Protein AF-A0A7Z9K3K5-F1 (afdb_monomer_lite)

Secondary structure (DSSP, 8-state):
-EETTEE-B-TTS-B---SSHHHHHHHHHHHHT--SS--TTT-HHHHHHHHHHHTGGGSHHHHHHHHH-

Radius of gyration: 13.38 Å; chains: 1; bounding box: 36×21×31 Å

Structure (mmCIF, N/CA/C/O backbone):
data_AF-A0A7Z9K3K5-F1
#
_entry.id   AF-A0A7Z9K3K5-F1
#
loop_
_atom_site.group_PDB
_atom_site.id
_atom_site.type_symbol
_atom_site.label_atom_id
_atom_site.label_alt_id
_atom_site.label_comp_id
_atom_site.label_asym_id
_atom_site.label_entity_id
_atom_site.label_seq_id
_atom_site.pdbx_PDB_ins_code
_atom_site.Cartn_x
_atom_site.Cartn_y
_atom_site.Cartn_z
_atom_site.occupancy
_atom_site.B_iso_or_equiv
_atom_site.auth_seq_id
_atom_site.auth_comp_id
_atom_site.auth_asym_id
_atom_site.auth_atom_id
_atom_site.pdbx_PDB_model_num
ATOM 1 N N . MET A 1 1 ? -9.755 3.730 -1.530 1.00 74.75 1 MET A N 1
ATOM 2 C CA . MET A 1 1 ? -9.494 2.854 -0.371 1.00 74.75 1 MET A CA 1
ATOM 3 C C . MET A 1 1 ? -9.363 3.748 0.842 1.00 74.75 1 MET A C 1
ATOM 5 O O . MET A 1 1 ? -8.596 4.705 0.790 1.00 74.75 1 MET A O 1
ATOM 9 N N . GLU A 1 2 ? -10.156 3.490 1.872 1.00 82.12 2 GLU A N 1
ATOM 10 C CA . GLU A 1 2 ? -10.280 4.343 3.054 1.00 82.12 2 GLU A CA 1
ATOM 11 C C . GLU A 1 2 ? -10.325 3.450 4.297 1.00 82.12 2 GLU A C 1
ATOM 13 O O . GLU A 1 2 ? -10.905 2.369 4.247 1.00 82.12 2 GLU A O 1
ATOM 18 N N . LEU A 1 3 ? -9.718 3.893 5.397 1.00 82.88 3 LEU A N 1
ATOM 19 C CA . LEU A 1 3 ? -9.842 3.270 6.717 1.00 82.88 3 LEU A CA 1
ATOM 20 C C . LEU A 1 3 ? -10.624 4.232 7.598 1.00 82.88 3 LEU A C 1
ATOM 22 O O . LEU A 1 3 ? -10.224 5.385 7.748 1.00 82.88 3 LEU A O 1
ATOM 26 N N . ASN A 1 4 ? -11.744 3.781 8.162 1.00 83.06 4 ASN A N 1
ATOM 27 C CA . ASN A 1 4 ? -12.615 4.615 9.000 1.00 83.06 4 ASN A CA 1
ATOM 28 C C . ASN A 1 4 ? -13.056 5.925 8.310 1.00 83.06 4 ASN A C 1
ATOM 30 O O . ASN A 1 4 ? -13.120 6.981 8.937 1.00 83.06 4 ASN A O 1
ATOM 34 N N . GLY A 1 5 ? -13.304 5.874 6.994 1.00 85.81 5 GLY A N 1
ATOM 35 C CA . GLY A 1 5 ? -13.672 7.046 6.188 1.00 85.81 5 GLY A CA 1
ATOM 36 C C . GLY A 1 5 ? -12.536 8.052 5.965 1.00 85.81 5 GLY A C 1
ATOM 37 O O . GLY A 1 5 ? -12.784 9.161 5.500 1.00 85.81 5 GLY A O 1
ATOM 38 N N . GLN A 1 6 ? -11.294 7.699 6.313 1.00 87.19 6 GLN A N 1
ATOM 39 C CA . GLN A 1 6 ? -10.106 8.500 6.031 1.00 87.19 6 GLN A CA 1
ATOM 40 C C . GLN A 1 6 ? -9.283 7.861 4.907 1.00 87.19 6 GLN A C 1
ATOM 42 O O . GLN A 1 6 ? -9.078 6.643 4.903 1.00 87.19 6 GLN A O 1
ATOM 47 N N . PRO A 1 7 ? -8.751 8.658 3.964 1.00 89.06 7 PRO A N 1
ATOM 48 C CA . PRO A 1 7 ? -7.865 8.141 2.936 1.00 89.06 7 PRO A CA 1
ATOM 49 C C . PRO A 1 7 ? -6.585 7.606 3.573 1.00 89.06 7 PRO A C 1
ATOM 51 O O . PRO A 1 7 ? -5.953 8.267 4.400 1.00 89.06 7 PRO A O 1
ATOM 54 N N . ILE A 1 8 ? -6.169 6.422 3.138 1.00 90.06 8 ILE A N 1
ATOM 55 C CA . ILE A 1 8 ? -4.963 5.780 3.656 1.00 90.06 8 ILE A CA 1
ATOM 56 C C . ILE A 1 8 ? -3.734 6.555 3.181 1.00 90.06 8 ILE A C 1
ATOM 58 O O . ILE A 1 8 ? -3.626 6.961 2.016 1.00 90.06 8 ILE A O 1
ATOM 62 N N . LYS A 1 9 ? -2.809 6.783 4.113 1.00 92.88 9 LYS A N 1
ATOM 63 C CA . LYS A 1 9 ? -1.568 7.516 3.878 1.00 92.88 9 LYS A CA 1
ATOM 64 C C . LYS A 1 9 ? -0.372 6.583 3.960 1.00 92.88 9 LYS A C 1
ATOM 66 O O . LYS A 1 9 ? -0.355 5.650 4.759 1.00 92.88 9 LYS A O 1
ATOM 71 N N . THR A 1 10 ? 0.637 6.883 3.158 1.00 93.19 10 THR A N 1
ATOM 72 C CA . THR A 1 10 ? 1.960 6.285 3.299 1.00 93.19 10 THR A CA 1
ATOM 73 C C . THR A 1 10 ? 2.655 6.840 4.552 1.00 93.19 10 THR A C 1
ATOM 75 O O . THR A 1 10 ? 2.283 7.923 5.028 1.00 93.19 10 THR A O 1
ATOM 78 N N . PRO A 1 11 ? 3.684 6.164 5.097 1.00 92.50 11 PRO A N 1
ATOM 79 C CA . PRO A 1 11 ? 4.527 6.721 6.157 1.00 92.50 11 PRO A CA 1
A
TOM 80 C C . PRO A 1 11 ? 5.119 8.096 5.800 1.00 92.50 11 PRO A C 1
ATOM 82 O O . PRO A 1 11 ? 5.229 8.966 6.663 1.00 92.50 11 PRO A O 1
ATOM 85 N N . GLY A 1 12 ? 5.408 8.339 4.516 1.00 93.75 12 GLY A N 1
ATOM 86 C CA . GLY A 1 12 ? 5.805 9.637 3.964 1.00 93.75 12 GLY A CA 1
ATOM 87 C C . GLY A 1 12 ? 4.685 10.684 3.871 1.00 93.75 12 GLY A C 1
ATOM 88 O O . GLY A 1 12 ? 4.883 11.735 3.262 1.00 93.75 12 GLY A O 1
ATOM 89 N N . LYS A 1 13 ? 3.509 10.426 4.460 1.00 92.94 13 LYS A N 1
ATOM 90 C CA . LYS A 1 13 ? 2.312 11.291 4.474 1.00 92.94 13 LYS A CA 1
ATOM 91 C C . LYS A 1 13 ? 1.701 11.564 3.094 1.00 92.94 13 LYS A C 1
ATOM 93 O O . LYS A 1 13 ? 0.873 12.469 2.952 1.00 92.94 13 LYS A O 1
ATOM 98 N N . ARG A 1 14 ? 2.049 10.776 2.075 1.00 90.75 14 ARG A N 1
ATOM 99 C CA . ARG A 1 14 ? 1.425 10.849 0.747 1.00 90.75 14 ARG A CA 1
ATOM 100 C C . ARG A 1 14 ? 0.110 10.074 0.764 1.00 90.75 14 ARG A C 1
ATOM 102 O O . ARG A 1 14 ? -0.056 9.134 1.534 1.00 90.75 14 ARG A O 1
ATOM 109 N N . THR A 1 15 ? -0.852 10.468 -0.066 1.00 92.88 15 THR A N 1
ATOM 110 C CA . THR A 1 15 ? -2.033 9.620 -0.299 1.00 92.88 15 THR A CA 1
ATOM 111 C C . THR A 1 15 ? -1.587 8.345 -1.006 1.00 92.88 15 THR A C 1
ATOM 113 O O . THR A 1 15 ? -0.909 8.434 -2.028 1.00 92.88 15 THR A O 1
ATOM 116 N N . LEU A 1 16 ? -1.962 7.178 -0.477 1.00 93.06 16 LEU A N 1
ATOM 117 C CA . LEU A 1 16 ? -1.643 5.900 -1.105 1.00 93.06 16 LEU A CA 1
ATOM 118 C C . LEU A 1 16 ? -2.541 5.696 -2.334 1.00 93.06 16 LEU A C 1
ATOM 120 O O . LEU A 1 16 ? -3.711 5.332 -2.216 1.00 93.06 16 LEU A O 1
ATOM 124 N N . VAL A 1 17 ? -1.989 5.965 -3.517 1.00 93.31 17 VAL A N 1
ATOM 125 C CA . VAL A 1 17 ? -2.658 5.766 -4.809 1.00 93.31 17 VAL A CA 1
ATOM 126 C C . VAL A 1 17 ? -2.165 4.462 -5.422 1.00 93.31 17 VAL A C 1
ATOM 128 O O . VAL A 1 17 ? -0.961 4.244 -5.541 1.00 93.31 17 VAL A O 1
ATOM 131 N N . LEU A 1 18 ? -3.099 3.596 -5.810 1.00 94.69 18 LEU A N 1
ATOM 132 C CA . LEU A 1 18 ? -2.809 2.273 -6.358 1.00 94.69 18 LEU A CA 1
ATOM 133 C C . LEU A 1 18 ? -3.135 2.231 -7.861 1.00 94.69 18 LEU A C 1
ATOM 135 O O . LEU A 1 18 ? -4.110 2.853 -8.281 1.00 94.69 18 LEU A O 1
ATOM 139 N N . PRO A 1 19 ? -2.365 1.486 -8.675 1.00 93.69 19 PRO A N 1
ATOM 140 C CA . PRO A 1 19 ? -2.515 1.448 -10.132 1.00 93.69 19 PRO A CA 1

## What this task involves
Begin at the line that has "ATOM 78 N N" in the entries above; stop after the line that has "TOM 80 C C .". Transcribe exactly those lines and no others.

## Solution for this exercise
ATOM 78 N N . PRO A 1 11 ? 3.684 6.164 5.097 1.00 92.50 11 PRO A N 1
ATOM 79 C CA . PRO A 1 11 ? 4.527 6.721 6.157 1.00 92.50 11 PRO A CA 1
A
TOM 80 C C . PRO A 1 11 ? 5.119 8.096 5.800 1.00 92.50 11 PRO A C 1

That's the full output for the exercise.